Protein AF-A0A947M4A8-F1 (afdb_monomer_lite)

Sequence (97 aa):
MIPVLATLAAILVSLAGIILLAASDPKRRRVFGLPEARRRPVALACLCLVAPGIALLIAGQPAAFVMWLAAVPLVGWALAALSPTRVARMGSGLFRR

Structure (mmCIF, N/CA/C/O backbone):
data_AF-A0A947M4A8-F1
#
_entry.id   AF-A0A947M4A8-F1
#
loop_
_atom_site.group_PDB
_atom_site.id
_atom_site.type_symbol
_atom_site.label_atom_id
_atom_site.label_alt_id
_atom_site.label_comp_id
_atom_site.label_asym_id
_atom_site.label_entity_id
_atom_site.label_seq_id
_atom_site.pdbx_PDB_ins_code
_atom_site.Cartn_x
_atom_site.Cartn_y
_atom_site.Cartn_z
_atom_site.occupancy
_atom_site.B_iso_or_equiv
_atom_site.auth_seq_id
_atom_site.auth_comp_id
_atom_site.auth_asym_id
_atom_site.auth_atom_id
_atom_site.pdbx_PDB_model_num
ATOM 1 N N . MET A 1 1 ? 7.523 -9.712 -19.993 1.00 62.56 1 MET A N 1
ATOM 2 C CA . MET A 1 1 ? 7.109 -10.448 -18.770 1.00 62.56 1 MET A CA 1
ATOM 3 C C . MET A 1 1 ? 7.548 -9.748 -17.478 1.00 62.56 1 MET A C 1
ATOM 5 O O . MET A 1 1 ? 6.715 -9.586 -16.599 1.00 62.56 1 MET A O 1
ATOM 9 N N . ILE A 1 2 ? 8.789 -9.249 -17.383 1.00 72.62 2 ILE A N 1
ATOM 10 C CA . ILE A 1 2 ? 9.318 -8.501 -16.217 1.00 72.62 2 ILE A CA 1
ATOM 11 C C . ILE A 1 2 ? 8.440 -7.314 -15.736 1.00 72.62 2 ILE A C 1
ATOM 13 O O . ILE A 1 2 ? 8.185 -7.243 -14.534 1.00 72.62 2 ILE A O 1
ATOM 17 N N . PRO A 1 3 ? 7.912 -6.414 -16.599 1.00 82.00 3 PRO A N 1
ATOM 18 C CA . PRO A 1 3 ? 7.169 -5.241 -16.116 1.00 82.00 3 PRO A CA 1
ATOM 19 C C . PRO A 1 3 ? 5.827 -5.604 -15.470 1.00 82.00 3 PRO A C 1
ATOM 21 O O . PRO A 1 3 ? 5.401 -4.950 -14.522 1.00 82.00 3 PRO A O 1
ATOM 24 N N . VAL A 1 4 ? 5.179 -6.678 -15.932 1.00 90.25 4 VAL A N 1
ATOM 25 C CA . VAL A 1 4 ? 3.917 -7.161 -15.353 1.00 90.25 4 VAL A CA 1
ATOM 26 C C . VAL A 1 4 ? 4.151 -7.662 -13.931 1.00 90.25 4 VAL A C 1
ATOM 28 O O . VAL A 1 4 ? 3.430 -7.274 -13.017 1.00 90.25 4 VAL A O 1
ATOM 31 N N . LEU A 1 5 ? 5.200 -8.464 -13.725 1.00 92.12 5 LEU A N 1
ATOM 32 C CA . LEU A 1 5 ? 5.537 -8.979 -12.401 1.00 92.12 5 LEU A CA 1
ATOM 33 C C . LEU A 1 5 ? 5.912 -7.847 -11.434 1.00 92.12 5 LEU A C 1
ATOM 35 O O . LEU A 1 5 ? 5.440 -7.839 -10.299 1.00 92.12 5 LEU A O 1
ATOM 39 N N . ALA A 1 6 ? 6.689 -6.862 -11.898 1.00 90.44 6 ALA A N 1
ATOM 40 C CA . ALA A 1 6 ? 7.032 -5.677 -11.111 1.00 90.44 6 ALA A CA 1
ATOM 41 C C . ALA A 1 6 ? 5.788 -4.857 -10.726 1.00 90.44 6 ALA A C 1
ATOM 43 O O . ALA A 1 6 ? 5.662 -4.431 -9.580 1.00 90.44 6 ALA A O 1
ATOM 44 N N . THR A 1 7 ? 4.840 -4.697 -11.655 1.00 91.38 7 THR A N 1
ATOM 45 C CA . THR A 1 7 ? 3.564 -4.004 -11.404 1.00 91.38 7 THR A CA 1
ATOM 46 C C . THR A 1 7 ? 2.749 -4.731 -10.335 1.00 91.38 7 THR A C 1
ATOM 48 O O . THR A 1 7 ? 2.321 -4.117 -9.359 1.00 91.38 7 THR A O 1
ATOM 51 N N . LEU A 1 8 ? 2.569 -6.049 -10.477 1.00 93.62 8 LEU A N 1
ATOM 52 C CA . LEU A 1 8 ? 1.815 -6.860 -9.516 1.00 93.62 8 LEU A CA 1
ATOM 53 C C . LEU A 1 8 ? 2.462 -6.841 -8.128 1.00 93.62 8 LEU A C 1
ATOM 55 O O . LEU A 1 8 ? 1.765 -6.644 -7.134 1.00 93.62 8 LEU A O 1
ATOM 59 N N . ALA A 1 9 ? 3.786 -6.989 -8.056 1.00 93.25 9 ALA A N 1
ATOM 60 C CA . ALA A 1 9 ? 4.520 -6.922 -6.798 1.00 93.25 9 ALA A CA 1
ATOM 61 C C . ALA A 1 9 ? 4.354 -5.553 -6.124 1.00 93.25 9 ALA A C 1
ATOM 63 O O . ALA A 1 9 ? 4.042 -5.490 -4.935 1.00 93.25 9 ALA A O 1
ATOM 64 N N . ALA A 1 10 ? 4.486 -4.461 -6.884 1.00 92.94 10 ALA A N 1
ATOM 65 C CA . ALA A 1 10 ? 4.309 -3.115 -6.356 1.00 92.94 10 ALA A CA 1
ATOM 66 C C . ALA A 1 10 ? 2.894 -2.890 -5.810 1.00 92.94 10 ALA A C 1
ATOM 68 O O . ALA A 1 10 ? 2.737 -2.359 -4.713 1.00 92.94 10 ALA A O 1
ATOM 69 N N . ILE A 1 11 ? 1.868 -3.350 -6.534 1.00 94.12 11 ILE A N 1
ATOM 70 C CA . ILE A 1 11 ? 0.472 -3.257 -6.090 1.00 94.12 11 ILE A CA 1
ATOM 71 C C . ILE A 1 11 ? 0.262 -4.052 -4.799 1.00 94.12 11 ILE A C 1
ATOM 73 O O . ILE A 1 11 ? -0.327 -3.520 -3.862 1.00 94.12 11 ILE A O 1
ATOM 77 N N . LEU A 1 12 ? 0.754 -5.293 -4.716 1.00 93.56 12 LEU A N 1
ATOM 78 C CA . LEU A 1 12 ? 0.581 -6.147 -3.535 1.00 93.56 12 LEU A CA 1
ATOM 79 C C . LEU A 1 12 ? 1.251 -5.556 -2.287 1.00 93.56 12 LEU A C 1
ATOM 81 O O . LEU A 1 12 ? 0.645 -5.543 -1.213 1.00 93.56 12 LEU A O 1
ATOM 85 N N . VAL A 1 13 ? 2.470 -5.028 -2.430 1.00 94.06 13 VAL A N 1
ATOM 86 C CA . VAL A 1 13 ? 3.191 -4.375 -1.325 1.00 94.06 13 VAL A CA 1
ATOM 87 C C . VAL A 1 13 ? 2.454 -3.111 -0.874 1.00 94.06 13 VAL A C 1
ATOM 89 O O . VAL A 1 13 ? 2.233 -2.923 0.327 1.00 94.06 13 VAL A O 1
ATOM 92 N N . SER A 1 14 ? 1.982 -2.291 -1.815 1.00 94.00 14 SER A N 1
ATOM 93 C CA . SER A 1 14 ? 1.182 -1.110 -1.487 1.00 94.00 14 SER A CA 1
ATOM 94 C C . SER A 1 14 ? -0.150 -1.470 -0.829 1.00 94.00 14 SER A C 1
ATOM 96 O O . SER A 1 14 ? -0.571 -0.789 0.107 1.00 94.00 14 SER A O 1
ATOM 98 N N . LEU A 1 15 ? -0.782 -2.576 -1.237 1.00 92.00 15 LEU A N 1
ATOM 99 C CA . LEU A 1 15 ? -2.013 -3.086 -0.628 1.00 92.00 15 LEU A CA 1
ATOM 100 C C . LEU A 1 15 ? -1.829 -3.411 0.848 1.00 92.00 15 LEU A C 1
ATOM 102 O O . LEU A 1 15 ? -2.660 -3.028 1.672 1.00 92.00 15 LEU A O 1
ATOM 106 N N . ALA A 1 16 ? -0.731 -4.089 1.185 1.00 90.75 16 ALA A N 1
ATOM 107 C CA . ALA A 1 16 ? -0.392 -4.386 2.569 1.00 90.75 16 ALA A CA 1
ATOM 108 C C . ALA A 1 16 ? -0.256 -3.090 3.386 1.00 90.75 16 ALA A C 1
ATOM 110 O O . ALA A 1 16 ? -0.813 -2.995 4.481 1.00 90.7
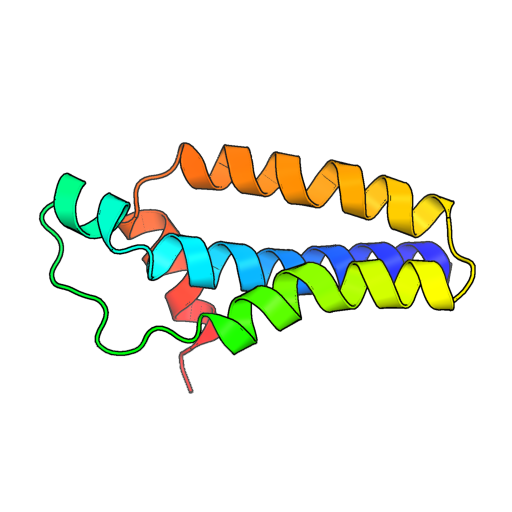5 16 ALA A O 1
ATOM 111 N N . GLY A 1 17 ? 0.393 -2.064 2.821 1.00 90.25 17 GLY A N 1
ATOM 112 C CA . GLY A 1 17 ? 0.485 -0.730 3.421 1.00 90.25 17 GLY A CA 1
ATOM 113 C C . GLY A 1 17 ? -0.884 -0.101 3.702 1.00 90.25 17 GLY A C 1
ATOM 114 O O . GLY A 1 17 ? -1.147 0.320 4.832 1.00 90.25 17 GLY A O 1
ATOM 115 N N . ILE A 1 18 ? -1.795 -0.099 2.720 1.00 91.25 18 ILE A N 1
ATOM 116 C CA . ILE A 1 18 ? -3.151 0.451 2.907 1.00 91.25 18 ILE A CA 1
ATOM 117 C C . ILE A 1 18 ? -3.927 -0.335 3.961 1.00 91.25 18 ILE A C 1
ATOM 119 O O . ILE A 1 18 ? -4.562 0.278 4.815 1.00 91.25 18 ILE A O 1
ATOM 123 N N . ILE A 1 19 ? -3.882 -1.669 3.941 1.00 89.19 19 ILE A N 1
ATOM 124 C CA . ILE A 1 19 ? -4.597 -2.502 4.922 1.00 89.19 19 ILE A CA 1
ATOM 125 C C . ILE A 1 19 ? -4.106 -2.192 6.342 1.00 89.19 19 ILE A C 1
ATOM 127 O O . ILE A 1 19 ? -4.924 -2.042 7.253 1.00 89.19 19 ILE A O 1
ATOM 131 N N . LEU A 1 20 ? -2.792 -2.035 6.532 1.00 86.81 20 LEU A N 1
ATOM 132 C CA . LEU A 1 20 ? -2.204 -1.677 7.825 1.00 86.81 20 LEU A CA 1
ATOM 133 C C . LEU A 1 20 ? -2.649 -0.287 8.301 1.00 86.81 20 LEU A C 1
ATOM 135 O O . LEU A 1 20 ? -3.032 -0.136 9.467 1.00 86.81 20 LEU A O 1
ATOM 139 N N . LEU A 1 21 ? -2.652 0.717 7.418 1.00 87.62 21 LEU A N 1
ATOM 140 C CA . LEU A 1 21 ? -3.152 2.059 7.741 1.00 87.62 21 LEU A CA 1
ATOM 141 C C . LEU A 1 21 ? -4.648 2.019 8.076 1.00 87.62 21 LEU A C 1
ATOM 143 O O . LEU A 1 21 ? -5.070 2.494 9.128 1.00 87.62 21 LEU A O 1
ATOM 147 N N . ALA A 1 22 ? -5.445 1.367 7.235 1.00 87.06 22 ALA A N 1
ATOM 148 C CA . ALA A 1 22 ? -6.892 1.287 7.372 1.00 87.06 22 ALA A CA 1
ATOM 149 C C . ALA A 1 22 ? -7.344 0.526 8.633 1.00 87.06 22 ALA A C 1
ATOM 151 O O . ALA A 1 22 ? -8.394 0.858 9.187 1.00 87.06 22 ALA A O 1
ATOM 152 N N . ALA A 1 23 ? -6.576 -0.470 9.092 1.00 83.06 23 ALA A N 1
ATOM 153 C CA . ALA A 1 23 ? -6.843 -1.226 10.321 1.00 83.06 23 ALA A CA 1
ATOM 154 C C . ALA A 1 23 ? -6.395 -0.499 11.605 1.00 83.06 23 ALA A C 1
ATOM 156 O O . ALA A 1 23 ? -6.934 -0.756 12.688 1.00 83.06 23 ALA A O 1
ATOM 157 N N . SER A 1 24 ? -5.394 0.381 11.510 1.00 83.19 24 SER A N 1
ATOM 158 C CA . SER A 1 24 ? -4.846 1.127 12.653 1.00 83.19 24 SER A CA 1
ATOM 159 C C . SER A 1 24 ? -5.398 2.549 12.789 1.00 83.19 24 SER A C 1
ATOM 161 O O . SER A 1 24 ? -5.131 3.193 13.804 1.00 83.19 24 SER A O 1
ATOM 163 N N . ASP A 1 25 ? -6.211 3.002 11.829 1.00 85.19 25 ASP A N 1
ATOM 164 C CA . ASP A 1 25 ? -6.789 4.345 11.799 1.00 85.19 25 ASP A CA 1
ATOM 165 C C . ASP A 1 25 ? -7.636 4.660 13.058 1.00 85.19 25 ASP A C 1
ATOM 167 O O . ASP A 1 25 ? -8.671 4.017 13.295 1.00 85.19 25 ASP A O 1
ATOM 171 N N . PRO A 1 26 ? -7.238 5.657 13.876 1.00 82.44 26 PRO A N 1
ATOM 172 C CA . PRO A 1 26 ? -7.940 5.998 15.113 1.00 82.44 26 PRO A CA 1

________________________

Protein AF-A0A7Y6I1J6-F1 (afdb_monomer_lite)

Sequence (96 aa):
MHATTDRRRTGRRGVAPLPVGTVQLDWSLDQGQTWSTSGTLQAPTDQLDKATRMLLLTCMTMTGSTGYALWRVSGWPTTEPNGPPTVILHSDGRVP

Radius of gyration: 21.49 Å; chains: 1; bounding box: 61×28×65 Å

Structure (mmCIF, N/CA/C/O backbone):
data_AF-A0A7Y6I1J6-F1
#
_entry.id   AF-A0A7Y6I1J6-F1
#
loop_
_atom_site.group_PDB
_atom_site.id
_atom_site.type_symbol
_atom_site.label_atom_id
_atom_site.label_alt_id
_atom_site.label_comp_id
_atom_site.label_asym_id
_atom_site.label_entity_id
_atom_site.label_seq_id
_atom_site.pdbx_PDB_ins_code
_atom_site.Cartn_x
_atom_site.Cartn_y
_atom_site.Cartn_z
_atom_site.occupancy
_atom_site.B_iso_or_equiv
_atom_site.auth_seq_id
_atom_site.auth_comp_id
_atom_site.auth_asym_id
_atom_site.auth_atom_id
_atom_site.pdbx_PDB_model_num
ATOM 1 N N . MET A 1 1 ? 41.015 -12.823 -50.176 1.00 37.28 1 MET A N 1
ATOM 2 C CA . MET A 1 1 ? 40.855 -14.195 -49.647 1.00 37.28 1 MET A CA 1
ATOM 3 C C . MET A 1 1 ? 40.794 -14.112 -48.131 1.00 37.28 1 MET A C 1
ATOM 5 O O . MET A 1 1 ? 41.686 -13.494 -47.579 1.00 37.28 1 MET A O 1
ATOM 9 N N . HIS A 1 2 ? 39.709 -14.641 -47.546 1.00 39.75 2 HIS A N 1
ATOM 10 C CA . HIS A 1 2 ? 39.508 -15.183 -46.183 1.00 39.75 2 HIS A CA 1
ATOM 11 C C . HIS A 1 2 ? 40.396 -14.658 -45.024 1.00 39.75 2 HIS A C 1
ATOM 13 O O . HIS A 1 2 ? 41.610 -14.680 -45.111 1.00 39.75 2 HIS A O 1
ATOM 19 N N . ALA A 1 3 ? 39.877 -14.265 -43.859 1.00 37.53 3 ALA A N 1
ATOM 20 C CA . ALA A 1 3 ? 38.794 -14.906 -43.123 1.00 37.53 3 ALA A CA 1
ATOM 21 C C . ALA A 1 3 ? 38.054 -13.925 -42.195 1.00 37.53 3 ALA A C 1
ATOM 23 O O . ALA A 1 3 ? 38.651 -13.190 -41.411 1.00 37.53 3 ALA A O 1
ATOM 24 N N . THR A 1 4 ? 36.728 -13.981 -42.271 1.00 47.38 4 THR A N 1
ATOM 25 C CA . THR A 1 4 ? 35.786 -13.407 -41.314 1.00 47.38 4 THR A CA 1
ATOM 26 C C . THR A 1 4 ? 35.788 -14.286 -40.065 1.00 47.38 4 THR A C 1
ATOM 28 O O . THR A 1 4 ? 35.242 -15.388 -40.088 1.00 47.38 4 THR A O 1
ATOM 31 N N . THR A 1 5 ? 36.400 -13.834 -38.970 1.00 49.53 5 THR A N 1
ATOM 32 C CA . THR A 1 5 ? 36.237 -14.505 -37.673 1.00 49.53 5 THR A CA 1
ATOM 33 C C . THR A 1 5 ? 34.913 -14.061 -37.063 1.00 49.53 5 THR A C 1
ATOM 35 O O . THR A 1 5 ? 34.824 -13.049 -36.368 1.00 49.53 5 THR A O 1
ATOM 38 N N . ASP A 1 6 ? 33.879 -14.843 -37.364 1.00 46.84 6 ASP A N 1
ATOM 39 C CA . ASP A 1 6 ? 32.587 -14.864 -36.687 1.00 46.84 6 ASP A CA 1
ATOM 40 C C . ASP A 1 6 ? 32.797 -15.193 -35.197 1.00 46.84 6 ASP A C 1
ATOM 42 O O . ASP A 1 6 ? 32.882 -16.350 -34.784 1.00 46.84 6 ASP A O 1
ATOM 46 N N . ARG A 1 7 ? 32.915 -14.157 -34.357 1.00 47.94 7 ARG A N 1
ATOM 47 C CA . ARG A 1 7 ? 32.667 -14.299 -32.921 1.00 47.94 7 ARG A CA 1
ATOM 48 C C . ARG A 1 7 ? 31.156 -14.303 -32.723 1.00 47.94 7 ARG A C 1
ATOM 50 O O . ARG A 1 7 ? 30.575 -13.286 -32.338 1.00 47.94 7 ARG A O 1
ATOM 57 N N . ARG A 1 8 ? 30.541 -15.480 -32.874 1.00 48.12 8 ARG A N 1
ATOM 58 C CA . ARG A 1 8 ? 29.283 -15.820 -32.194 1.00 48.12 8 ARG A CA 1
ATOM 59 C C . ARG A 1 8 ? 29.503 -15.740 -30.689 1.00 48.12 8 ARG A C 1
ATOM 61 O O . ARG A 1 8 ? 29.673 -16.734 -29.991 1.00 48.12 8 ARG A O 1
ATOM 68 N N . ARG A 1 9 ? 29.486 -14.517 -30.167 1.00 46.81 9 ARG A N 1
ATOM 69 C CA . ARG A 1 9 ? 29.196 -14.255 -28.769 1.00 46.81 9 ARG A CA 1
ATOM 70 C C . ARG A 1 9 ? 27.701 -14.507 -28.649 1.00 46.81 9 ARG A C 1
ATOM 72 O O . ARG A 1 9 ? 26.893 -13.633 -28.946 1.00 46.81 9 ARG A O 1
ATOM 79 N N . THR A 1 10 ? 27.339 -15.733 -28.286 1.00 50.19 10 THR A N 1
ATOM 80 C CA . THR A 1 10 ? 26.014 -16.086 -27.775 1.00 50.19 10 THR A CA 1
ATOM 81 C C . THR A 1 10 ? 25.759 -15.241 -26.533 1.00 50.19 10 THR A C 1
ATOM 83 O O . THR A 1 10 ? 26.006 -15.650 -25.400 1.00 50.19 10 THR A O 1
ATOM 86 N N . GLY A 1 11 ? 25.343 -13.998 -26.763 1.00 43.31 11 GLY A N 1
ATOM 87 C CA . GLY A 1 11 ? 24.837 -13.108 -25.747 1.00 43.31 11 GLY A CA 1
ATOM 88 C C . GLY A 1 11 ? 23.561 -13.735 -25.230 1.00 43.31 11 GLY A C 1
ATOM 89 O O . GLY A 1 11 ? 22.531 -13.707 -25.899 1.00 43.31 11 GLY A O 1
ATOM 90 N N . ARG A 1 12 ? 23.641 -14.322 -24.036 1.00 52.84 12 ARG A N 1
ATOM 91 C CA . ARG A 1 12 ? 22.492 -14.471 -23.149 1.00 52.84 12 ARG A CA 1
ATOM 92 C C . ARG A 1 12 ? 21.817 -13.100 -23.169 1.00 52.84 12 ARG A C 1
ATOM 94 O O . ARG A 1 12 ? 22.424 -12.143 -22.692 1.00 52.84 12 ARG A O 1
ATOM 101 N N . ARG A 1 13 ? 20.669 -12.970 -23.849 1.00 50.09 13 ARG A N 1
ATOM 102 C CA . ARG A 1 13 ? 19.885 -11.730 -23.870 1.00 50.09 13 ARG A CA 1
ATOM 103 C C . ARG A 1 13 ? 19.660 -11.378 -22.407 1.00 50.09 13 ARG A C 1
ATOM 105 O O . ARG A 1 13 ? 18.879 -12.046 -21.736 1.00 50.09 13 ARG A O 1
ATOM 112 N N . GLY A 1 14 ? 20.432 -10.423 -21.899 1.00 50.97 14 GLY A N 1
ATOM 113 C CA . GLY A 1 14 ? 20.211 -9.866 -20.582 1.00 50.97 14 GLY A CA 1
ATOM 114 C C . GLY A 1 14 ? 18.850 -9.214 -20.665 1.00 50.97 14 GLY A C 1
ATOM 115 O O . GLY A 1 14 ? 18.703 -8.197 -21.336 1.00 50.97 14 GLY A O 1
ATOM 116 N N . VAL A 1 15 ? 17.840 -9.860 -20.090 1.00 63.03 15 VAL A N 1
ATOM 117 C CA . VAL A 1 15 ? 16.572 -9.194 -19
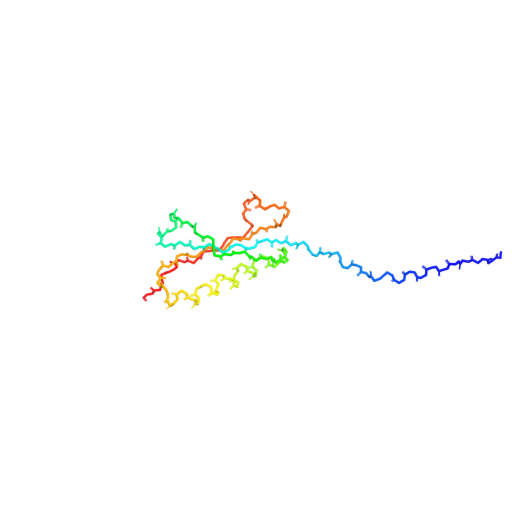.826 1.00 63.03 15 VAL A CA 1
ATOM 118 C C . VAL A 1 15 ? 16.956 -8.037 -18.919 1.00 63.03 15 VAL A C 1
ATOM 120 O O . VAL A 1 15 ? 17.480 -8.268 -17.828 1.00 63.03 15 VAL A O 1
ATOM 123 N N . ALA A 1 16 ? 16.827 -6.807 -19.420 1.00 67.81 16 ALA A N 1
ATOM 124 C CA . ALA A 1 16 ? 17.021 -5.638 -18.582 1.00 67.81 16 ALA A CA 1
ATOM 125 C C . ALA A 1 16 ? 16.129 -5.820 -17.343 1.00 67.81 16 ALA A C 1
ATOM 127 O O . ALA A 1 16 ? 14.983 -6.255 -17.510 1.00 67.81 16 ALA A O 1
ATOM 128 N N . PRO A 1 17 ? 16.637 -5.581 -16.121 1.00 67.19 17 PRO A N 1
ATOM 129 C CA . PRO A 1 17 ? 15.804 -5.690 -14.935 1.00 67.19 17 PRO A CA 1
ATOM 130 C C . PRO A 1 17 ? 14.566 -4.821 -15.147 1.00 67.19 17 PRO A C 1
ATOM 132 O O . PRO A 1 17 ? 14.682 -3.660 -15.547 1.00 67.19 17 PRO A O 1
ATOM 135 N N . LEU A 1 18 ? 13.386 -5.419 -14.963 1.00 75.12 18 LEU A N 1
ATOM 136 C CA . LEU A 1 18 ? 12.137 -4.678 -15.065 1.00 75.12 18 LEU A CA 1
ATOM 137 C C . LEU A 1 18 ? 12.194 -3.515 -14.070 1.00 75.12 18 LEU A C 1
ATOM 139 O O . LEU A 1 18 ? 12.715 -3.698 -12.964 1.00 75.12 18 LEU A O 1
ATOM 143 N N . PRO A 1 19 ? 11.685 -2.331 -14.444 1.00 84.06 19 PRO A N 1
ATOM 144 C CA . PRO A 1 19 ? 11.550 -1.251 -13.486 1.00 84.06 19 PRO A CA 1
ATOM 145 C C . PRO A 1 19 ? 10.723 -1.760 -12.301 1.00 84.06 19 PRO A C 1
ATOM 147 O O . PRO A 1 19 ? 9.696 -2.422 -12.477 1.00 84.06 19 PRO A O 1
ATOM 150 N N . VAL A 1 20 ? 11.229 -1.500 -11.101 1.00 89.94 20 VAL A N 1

________________________

TRY IT:
Once you find the line with "ATOM 70 C C ." in the entries above, output it and each line after it up to and including the line with "ATOM 91 C CA", and nothing else.

EXPECTED OUTPUT:
ATOM 70 C C . ARG A 1 9 ? 27.701 -14.507 -28.649 1.00 46.81 9 ARG A C 1
ATOM 72 O O . ARG A 1 9 ? 26.893 -13.633 -28.946 1.00 46.81 9 ARG A O 1
ATOM 79 N N . THR A 1 10 ? 27.339 -15.733 -28.286 1.00 50.19 10 THR A N 1
ATOM 80 C CA . THR A 1 10 ? 26.014 -16.086 -27.775 1.00 50.19 10 THR A CA 1
ATOM 81 C C . THR A 1 10 ? 25.759 -15.241 -26.533 1.00 50.19 10 THR A C 1
ATOM 83 O O . THR A 1 10 ? 26.006 -15.650 -25.400 1.00 50.19 10 THR A O 1
ATOM 86 N N . GLY A 1 11 ? 25.343 -13.998 -26.763 1.00 43.31 11 GLY A N 1
ATOM 87 C CA . GLY A 1 11 ? 24.837 -13.108 -25.747 1.00 43.31 11 GLY A CA 1
ATOM 88 C C . GLY A 1 11 ? 23.561 -13.735 -25.230 1.00 43.31 11 GLY A C 1
ATOM 89 O O . GLY A 1 11 ? 22.531 -13.707 -25.899 1.00 43.31 11 GLY A O 1
ATOM 90 N N . ARG A 1 12 ? 23.641 -14.322 -24.036 1.00 52.84 12 ARG A N 1
ATOM 91 C CA . ARG A 1 12 ? 22.492 -14.471 -23.149 1.00 52.84 12 ARG A CA 1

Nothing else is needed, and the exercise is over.